Once you've fed it hours and hours and hours and hours of video in all different driving situations and locations; once it processes that and builds this real network, it's basically modelling how the brain thinks. It's not hard-coding everything in, it's real-time analysis. The system can get smarter and smarter.

So I think what's going to happen is there'll be a lot of development going on and these cars will be deployed on the road, and I can even envision a situation where all this hardware is going in your car and you're driving around, and it's basically shadowing [your driving]; analysing the situation and saying what it would do, but you're still driving the car. It's going to compare whatever you do to what it's going to do and learn from that as well.

Are you saying it's independent learning per car, or shared information?

All that information is going to go up to the cloud. Then a single update will come down and update all the cars. So it's a shared learning; think of crowdsourcing if you will.

Supposedly 'the car of the future will be the most powerful computer you own'. Just how powerful are we talking?

The new Tegra X1, which is the processor unveiled at CES, is a 1-teraflop processor. So that's one trillion floating point operations per second.

NvidiaNVIDIA DRIVE Cluster

In the year 2000 ASCII Red was the fastest supercomputer out there. Again, 1-teraflop processor. It took up 1,600 square feet. It was a supercomputer the size of a three bedroom house. And it consumed 500,000W of power.
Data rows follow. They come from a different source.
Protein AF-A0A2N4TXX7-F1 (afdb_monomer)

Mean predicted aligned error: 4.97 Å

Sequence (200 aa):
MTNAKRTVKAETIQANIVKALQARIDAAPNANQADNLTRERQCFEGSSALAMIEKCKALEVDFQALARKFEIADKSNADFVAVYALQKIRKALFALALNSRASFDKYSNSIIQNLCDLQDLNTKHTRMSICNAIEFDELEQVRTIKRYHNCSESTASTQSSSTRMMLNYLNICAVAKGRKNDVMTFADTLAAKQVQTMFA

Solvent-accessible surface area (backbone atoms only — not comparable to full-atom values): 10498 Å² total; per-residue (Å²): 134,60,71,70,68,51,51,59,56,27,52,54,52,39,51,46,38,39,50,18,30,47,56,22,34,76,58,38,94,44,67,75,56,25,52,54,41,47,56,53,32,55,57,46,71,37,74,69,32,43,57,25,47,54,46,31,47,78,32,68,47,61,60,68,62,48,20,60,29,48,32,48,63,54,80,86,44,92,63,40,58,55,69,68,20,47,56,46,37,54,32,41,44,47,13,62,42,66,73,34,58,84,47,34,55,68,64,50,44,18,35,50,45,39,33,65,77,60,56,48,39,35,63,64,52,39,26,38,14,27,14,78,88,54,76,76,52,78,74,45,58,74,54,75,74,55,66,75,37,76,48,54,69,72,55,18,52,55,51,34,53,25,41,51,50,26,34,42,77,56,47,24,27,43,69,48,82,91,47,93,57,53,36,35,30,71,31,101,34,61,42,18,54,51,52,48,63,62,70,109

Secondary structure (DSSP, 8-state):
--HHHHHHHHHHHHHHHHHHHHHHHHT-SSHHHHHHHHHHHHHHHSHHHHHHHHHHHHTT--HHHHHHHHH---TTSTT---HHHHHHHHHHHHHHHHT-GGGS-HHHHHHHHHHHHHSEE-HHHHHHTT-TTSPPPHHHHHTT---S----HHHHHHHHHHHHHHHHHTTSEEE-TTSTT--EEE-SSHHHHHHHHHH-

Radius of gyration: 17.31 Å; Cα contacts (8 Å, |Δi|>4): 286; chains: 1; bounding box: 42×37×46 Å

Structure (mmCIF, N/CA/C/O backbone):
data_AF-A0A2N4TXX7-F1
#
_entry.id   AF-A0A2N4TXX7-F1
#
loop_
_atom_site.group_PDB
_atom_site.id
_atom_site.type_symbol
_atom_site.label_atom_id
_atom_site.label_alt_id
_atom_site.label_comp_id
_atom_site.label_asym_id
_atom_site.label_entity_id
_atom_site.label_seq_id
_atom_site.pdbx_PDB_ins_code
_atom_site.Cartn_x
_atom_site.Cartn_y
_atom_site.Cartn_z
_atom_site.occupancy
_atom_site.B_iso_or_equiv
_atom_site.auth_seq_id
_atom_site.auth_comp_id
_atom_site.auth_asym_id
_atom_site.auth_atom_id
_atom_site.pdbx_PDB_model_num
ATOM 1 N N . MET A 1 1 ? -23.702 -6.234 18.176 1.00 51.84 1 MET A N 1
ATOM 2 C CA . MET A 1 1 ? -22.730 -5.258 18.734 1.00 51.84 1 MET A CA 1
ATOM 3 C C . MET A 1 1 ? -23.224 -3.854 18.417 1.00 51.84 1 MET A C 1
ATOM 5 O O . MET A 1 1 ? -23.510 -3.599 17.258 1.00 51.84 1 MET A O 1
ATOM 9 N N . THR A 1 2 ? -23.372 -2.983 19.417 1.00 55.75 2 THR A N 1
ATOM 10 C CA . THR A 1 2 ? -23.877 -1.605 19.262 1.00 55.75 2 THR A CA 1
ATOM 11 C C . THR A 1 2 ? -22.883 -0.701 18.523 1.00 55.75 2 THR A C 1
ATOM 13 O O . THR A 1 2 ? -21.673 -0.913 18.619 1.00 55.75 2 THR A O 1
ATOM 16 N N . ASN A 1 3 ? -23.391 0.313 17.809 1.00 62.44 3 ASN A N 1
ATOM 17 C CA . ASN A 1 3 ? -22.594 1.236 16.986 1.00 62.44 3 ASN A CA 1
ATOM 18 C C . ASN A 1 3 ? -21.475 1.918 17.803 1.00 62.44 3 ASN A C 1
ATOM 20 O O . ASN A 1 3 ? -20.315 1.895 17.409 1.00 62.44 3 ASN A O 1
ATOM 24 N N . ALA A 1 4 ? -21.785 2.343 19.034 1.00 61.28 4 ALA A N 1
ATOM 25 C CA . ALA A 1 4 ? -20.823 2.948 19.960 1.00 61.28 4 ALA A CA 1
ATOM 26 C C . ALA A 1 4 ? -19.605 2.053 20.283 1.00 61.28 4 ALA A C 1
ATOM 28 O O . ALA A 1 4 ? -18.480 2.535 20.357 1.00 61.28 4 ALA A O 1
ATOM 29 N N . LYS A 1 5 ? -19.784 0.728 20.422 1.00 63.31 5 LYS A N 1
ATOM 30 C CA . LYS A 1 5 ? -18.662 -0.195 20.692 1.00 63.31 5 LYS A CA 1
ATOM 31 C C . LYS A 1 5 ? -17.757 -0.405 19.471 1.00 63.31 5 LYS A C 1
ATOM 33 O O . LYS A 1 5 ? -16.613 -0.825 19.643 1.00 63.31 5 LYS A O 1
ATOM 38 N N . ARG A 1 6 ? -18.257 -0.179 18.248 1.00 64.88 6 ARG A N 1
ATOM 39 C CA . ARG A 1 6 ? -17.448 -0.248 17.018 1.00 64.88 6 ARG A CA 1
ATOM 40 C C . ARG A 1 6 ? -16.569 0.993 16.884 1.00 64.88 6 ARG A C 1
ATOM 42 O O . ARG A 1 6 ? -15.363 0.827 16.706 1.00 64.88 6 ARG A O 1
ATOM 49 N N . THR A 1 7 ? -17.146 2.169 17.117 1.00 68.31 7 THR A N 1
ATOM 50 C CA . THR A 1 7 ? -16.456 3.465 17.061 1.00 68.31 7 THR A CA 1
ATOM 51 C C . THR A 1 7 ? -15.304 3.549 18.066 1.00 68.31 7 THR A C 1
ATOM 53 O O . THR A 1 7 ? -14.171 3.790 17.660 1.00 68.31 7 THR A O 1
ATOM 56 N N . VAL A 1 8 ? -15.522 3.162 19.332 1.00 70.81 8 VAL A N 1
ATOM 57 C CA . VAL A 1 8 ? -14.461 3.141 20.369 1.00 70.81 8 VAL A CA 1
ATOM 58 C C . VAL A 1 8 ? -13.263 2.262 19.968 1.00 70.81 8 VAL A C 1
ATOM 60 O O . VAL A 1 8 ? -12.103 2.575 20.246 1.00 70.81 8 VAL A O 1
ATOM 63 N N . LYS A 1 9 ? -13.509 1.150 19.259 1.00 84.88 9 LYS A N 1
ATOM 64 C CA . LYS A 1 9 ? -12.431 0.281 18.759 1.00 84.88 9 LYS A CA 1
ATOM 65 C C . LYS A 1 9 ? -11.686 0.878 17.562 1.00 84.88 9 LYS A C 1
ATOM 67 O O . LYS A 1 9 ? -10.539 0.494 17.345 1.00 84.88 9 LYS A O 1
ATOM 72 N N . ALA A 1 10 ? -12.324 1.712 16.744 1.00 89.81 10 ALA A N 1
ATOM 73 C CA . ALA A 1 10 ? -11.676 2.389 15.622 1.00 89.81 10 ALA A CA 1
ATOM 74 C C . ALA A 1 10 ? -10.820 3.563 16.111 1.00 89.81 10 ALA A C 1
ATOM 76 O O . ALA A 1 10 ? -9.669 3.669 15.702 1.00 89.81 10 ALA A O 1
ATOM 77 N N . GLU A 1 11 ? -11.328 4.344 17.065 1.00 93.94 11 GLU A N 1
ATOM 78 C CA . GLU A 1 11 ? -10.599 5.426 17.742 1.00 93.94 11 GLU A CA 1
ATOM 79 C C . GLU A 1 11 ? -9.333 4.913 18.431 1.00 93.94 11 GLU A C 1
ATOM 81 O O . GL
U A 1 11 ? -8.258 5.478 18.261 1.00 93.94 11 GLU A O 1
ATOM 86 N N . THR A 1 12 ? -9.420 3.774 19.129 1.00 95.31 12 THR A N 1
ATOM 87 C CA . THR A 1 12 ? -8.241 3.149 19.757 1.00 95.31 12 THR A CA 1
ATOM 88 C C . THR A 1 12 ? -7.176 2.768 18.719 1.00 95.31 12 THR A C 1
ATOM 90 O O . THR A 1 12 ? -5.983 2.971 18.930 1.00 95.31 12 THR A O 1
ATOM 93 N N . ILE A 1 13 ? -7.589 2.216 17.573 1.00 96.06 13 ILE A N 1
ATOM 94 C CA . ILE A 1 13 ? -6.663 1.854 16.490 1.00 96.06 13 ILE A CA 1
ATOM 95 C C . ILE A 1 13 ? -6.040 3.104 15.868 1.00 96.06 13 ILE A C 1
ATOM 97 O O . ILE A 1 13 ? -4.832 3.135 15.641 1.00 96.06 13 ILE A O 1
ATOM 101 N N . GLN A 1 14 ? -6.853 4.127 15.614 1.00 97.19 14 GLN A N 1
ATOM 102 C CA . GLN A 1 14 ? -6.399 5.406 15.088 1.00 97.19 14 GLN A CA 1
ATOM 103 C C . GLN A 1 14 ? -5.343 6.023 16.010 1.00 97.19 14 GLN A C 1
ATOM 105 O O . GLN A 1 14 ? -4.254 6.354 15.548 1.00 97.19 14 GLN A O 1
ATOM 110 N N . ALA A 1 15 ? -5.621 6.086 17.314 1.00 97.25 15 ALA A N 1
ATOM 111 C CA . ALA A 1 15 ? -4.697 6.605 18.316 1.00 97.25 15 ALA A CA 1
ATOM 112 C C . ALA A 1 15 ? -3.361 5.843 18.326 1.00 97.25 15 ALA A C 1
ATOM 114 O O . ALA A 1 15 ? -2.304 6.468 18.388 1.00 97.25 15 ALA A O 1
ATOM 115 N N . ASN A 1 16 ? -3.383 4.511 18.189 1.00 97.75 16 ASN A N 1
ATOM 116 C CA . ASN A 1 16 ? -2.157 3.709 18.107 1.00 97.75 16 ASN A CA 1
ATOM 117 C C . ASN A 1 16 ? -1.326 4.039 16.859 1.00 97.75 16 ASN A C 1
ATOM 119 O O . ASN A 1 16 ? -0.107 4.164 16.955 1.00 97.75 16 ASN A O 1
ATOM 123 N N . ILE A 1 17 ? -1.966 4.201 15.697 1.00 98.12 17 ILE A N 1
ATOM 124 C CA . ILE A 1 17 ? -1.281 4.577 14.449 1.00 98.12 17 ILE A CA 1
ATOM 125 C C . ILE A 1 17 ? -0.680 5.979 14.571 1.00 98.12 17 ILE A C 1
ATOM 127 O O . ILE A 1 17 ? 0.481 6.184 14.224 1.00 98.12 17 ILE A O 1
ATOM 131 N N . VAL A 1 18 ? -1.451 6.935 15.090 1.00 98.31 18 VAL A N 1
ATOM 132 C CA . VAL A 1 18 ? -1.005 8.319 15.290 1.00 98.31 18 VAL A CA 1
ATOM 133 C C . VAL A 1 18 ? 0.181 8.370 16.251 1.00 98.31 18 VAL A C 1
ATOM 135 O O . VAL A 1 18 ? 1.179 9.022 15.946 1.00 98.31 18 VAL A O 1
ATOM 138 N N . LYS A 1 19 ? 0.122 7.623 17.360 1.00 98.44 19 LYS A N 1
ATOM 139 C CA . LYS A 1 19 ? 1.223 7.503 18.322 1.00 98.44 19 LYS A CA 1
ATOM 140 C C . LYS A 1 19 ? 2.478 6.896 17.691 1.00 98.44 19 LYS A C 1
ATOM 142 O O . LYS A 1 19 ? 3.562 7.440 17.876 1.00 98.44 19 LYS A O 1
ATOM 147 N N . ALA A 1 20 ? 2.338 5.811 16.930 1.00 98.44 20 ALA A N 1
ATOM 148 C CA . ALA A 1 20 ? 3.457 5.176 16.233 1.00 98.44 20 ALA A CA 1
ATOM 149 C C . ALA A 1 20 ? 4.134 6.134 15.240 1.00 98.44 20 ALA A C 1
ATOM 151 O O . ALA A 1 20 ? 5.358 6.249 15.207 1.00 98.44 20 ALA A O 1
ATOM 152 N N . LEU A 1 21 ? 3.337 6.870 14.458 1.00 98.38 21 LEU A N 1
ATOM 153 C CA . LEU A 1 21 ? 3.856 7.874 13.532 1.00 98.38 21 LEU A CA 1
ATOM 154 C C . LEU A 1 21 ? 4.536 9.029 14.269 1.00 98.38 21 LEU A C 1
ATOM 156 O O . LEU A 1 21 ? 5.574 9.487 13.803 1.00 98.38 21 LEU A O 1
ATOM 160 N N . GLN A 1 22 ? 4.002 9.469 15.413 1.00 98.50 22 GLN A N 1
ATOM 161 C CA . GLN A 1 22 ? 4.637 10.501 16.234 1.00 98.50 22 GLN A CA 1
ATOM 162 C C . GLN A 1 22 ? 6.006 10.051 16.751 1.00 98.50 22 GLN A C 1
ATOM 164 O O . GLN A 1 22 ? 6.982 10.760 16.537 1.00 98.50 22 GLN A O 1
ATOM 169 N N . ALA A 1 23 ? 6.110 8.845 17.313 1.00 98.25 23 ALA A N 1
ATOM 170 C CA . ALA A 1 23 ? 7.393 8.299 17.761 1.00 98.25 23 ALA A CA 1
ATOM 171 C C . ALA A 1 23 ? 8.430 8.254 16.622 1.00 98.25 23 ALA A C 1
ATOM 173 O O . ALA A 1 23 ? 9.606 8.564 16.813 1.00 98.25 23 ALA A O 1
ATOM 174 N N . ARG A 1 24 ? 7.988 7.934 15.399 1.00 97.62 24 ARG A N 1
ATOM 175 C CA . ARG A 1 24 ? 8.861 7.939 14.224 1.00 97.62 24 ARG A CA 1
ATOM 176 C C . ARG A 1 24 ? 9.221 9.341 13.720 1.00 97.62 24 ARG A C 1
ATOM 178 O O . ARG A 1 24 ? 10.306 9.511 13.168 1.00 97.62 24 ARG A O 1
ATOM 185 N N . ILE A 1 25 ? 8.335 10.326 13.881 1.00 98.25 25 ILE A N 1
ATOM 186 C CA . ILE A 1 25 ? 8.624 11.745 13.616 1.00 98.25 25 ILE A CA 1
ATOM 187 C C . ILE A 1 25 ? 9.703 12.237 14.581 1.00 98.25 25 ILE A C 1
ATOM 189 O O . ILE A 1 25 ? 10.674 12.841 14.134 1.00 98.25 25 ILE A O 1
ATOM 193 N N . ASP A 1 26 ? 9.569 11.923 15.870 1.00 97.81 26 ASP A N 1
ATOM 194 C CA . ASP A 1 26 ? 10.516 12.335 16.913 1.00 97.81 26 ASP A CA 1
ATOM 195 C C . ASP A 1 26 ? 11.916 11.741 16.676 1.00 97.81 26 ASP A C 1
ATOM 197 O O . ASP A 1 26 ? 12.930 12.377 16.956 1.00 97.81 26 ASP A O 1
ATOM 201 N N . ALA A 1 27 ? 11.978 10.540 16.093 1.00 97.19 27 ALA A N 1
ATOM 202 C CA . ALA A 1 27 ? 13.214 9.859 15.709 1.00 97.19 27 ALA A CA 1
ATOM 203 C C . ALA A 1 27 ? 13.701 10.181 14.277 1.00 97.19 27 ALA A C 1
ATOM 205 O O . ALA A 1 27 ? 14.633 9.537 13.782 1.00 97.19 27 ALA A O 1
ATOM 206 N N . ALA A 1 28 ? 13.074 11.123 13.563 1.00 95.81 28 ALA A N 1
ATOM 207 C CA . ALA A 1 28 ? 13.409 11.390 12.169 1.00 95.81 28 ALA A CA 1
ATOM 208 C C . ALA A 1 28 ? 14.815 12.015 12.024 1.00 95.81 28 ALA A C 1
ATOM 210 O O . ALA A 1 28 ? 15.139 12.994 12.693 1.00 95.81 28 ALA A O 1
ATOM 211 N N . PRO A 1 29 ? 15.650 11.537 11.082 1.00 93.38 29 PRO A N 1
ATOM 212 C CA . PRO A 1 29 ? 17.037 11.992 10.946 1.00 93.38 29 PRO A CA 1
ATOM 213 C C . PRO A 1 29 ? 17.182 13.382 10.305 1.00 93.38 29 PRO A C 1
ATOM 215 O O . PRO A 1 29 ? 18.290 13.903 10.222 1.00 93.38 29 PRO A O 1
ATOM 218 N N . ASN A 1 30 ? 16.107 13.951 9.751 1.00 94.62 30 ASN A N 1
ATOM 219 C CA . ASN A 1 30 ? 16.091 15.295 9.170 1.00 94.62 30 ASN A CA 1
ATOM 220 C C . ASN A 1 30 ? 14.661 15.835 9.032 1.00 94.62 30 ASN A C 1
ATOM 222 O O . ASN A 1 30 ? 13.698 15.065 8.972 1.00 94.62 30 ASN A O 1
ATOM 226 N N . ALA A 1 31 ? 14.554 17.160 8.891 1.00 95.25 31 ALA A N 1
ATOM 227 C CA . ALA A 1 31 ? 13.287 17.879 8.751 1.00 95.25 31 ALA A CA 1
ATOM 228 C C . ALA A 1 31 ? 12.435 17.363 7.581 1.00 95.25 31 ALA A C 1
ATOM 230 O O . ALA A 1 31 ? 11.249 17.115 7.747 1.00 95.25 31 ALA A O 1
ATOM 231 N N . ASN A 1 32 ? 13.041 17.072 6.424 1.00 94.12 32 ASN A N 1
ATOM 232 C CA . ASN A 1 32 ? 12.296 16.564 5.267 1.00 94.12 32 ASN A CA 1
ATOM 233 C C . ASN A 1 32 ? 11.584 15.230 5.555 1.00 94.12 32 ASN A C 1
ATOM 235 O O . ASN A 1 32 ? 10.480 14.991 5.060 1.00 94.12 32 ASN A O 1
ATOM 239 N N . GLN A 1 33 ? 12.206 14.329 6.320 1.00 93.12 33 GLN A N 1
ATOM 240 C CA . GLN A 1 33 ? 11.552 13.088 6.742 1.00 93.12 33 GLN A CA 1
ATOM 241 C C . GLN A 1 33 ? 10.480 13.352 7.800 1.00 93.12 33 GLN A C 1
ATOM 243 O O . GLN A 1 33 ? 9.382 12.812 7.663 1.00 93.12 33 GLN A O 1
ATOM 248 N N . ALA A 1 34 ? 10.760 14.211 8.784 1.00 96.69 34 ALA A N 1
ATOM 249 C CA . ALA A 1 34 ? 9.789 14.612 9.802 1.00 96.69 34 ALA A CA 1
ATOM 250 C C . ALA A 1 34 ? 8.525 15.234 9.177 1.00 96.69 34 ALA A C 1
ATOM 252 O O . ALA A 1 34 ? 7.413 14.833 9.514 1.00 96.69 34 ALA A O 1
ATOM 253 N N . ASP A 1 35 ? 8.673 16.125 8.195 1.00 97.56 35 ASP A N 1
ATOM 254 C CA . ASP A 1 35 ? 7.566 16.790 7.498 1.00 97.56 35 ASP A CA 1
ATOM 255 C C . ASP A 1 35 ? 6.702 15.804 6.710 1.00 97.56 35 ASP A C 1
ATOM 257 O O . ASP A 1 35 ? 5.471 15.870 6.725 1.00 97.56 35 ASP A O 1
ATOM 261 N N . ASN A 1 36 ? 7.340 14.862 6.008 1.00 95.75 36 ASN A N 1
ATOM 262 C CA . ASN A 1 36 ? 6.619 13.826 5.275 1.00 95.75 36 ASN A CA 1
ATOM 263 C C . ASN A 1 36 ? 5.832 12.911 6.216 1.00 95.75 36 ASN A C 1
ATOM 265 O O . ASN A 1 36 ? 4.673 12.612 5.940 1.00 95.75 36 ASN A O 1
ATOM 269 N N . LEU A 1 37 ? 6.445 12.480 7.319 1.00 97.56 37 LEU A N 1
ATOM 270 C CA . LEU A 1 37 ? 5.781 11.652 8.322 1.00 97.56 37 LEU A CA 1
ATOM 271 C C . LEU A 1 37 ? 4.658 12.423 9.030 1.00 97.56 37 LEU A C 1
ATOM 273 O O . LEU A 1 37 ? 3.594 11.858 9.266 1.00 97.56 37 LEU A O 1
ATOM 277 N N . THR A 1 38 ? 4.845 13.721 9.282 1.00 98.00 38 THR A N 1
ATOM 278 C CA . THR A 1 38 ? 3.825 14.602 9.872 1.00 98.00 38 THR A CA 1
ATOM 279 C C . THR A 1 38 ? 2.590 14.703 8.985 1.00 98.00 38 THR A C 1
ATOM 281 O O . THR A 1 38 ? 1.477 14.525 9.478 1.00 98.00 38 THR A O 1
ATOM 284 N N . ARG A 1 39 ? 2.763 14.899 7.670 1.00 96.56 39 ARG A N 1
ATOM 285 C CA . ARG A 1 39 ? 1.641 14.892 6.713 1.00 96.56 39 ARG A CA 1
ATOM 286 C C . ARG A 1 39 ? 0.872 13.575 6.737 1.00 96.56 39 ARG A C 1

And it needed another 500,000W of air conditioning to keep it cool.

That exact same level of performance is in Tegra X1.

But that's still not enough power. Nvidia Drive PX has two of those [Tegra X1]. And we're still being asked by our customers for more.

So is it a Hasselhoff Knightrider future for us all?

I think that voice is going to be a big part of it. I think that people [right now] look at voice in cars and go "it's crap". I ask for something and I either get "I do not understand" or the wrong thing coming back. It's a very limited vocabulary. Again, that all comes down to processing.

Being able to filter the sound in the car, to get a large vocabulary and to do language processing requires a huge amount of compute cycles. And that's why Siri and Google Now and everything goes to the cloud: those systems are actually pretty robust, but they have to go to the cloud.

What we're advocating is that you can't guarantee you're going to have connectivity in the car. So by putting the processing horsepower into the car you can do natural language processing and really improve the user experience.

And do you think the public are on board with the idea of autonomous, learning vehicles?

Once we have the car responding and understanding human conversation I think people are going to feel more confident to let the car drive itself.

One of the things, really, is to build the trust. That's a critical thing. So the car can be doing incredible things but for the customer or driver who's in there, they may be feeling a level of stress because they're not sure.

You know, does the car see the pedestrian or not? By modifying the user interface to indicate that the car sees that pedestrian - whether an icon on the screen or whatever - that's going to help the driver to relax and build trust.

It'll be an iterative process and people will very quickly learn to trust the vehicles and recognise how much safer they are. It'll make for better drivers, no distracted drivers.